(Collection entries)
▬▬▬
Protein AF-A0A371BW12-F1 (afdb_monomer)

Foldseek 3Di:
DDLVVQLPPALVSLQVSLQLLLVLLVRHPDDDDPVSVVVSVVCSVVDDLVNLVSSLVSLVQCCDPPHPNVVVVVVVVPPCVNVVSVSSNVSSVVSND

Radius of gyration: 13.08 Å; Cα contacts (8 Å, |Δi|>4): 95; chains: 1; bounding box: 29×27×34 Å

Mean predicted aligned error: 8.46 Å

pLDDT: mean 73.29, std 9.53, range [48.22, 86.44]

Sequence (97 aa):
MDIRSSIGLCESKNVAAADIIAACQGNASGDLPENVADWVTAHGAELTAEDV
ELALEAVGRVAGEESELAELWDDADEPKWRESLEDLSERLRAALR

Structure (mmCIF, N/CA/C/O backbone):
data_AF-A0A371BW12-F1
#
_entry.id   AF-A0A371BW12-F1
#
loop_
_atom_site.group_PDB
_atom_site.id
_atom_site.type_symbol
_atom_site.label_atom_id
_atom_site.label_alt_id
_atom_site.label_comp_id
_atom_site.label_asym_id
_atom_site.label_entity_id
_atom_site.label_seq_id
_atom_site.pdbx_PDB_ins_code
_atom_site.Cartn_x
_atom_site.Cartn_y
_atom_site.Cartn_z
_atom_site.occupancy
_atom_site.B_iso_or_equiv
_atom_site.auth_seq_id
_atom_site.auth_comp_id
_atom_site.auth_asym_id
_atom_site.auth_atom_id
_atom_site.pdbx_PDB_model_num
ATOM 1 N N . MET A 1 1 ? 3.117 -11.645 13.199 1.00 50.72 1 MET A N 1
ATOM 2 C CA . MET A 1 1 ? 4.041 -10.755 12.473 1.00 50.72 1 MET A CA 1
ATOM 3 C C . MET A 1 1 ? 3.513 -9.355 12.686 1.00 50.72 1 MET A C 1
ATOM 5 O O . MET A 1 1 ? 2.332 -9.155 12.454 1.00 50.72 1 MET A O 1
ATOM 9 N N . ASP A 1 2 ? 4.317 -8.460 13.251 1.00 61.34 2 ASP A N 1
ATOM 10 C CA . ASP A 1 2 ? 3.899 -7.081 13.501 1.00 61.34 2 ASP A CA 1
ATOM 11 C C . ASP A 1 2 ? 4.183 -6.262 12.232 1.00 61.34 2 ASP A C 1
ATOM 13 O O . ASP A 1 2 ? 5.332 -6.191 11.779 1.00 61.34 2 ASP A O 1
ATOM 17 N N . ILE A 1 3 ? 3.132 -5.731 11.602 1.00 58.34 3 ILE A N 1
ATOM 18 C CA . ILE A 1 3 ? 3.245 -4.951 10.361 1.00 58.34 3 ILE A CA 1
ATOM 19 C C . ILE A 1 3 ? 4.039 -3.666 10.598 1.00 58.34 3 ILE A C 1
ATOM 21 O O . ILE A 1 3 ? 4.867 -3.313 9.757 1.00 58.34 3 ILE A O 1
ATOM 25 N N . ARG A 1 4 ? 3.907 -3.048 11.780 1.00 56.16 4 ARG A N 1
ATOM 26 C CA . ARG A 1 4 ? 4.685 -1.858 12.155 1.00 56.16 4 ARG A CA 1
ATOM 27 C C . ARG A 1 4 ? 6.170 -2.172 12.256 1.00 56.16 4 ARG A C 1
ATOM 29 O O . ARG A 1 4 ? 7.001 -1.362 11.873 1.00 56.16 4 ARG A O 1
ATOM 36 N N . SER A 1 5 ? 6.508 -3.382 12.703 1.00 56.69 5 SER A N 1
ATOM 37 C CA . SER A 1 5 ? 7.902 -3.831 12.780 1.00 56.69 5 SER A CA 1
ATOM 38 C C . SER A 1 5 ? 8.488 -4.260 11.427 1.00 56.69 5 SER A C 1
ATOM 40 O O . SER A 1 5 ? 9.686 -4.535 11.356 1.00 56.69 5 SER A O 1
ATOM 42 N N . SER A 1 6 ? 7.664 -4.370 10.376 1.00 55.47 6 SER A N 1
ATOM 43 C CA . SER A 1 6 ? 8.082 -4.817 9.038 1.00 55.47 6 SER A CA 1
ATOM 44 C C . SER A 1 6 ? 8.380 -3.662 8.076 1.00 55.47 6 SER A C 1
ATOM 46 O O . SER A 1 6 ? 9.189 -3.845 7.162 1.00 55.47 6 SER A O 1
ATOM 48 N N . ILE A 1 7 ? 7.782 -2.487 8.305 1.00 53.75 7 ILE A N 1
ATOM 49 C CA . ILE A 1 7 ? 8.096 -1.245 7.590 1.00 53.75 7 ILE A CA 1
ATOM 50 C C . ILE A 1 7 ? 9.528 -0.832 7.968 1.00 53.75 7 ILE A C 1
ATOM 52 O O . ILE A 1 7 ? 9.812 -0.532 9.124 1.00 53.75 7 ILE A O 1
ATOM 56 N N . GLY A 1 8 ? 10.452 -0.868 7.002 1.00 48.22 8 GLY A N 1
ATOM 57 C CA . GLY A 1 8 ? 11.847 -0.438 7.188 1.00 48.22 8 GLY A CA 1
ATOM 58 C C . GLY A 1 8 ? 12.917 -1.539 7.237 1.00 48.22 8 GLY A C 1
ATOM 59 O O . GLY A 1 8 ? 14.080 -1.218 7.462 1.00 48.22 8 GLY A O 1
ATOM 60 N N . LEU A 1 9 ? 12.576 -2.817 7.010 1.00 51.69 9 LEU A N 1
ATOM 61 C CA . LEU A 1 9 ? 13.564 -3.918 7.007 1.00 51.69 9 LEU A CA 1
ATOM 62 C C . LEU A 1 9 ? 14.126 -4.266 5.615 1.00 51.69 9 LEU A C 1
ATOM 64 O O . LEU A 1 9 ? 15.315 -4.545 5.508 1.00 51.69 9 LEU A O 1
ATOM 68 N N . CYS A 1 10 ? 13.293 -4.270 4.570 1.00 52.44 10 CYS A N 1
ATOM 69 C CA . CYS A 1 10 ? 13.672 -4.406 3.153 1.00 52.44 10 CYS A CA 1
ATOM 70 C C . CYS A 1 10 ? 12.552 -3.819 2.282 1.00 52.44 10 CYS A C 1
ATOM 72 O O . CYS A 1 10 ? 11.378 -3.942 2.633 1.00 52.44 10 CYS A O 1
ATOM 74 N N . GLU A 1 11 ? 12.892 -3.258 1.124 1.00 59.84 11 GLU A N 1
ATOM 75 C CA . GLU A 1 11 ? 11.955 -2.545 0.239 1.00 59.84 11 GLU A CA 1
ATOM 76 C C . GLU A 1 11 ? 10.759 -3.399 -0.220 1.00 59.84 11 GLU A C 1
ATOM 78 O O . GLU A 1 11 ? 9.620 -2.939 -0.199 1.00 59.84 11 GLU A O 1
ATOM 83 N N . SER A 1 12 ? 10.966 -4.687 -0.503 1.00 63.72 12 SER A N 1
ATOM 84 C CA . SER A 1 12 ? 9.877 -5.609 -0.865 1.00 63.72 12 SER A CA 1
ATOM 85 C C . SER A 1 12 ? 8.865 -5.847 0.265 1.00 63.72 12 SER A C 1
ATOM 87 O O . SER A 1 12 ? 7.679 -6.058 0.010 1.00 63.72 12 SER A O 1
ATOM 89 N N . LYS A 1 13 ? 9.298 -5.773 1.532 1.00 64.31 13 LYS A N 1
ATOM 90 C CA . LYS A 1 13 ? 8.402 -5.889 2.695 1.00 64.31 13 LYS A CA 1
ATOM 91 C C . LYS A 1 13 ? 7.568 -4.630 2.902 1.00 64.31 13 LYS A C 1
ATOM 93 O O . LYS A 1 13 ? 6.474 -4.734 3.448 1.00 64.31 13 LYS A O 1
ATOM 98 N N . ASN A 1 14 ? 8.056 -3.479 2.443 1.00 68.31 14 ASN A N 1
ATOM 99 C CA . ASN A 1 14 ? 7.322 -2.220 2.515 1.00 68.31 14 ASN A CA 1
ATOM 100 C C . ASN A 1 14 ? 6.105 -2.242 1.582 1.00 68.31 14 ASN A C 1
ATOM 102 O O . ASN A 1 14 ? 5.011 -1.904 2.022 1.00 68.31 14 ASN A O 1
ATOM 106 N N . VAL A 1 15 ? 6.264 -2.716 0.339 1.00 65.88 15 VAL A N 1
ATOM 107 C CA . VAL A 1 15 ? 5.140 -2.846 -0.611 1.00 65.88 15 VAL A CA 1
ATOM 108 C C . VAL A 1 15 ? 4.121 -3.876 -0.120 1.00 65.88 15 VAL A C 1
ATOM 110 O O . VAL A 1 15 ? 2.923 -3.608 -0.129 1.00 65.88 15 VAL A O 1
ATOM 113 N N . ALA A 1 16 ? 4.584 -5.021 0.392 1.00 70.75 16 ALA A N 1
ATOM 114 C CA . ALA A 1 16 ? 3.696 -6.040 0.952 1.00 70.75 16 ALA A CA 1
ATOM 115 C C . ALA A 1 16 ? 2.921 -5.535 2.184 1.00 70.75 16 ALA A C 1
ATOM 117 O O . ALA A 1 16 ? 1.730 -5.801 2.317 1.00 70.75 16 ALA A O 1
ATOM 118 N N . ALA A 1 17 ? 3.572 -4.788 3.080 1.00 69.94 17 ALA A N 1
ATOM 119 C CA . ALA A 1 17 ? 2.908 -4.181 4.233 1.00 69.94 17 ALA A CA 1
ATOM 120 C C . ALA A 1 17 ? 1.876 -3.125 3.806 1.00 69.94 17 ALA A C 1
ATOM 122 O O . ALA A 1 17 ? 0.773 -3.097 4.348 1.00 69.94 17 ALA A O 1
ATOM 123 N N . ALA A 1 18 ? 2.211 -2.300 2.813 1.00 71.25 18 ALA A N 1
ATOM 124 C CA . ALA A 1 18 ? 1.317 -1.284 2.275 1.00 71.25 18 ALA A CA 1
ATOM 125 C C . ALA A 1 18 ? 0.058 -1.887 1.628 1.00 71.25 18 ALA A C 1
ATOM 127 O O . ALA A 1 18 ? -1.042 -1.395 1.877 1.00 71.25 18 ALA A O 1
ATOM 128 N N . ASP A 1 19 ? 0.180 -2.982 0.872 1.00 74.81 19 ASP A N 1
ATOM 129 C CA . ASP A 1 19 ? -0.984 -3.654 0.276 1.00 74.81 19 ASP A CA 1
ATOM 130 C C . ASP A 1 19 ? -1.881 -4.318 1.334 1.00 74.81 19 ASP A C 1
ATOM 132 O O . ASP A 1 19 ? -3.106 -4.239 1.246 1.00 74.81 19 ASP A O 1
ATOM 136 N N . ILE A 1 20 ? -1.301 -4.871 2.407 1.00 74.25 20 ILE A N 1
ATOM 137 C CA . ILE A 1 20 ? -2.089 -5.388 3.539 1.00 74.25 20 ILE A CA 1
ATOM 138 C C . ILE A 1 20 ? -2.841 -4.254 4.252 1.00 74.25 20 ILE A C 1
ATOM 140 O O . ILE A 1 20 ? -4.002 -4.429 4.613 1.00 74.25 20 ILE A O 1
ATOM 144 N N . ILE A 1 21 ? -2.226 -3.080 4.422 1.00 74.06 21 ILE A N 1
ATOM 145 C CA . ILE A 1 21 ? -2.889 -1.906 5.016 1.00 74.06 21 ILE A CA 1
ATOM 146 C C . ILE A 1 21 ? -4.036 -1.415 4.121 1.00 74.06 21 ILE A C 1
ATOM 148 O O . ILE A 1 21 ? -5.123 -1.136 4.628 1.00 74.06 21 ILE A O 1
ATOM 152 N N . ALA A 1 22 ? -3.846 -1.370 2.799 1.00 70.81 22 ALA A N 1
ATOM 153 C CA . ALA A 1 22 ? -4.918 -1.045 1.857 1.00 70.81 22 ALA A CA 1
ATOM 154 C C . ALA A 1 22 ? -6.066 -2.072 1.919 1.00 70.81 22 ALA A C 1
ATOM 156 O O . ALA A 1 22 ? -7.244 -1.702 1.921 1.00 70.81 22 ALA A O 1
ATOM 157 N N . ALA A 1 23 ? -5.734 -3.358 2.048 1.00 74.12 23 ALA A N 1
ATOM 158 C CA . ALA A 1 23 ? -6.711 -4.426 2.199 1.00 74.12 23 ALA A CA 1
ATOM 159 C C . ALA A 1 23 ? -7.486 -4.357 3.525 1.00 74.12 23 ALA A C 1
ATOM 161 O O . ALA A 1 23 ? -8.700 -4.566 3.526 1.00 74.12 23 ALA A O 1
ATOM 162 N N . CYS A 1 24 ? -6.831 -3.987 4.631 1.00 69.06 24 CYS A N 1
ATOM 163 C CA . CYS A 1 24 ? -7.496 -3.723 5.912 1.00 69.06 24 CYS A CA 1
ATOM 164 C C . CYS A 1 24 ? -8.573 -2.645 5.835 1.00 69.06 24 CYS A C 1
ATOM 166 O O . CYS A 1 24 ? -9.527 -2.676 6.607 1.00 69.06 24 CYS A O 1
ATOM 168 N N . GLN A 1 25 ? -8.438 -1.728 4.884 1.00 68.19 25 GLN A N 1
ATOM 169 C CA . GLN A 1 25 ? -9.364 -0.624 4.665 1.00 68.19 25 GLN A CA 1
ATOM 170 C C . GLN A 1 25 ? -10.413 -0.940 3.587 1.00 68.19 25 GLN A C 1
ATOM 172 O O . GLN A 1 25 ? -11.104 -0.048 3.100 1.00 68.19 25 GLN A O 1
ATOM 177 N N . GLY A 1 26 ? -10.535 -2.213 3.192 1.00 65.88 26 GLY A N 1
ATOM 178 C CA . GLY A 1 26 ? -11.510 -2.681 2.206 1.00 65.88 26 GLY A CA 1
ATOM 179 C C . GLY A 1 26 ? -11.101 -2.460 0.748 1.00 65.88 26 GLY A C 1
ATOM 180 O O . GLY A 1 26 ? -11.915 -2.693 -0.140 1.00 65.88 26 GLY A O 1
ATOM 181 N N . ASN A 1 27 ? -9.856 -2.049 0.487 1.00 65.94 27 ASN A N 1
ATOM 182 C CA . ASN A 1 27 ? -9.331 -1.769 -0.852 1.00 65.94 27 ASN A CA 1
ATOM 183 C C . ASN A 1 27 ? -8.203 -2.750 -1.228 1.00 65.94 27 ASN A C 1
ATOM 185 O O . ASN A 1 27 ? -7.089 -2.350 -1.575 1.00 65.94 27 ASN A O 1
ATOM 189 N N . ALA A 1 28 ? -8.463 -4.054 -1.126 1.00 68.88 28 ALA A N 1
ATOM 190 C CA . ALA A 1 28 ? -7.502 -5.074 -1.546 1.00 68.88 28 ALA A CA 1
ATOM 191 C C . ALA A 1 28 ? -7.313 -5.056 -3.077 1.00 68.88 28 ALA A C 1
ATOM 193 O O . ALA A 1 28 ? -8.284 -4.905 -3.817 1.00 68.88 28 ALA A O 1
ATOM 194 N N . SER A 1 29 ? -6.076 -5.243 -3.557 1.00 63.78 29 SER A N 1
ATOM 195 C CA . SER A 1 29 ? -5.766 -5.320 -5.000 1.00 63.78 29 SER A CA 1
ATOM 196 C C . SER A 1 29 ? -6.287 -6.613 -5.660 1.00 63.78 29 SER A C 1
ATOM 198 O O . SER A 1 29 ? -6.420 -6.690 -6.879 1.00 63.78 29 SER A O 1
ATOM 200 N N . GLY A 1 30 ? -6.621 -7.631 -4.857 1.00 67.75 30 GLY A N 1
▬▬▬
Output the line containing "ATOM 164 C C" and each line after it through the close of the entries, unchanged and with no other lines.

ATOM 164 C C . CYS A 1 24 ? -8.573 -2.645 5.835 1.00 69.06 24 CYS A C 1
ATOM 166 O O . CYS A 1 24 ? -9.527 -2.676 6.607 1.00 69.06 24 CYS A O 1
ATOM 168 N N . GLN A 1 25 ? -8.438 -1.728 4.884 1.00 68.19 25 GLN A N 1
ATOM 169 C CA . GLN A 1 25 ? -9.364 -0.624 4.665 1.00 68.19 25 GLN A CA 1
ATOM 170 C C . GLN A 1 25 ? -10.413 -0.940 3.587 1.00 68.19 25 GLN A C 1
ATOM 172 O O . GLN A 1 25 ? -11.104 -0.048 3.100 1.00 68.19 25 GLN A O 1
ATOM 177 N N . GLY A 1 26 ? -10.535 -2.213 3.192 1.00 65.88 26 GLY A N 1
ATOM 178 C CA . GLY A 1 26 ? -11.510 -2.681 2.206 1.00 65.88 26 GLY A CA 1
ATOM 179 C C . GLY A 1 26 ? -11.101 -2.460 0.748 1.00 65.88 26 GLY A C 1
ATOM 180 O O . GLY A 1 26 ? -11.915 -2.693 -0.140 1.00 65.88 26 GLY A O 1
ATOM 181 N N . ASN A 1 27 ? -9.856 -2.049 0.487 1.00 65.94 27 ASN A N 1
ATOM 182 C CA . ASN A 1 27 ? -9.331 -1.769 -0.852 1.00 65.94 27 ASN A CA 1
ATOM 183 C C . ASN A 1 27 ? -8.203 -2.750 -1.228 1.00 65.94 27 ASN A C 1
ATOM 185 O O . ASN A 1 27 ? -7.089 -2.350 -1.575 1.00 65.94 27 ASN A O 1
ATOM 189 N N . ALA A 1 28 ? -8.463 -4.054 -1.126 1.00 68.88 28 ALA A N 1
ATOM 190 C CA . ALA A 1 28 ? -7.502 -5.074 -1.546 1.00 68.88 28 ALA A CA 1
ATOM 191 C C . ALA A 1 28 ? -7.313 -5.056 -3.077 1.00 68.88 28 ALA A C 1
ATOM 193 O O . ALA A 1 28 ? -8.284 -4.905 -3.817 1.00 68.88 28 ALA A O 1
ATOM 194 N N . SER A 1 29 ? -6.076 -5.243 -3.557 1.00 63.78 29 SER A N 1
ATOM 195 C CA . SER A 1 29 ? -5.766 -5.320 -5.000 1.00 63.78 29 SER A CA 1
ATOM 196 C C . SER A 1 29 ? -6.287 -6.613 -5.660 1.00 63.78 29 SER A C 1
ATOM 198 O O . SER A 1 29 ? -6.420 -6.690 -6.879 1.00 63.78 29 SER A O 1
ATOM 200 N N . GLY A 1 30 ? -6.621 -7.631 -4.857 1.00 67.75 30 GLY A N 1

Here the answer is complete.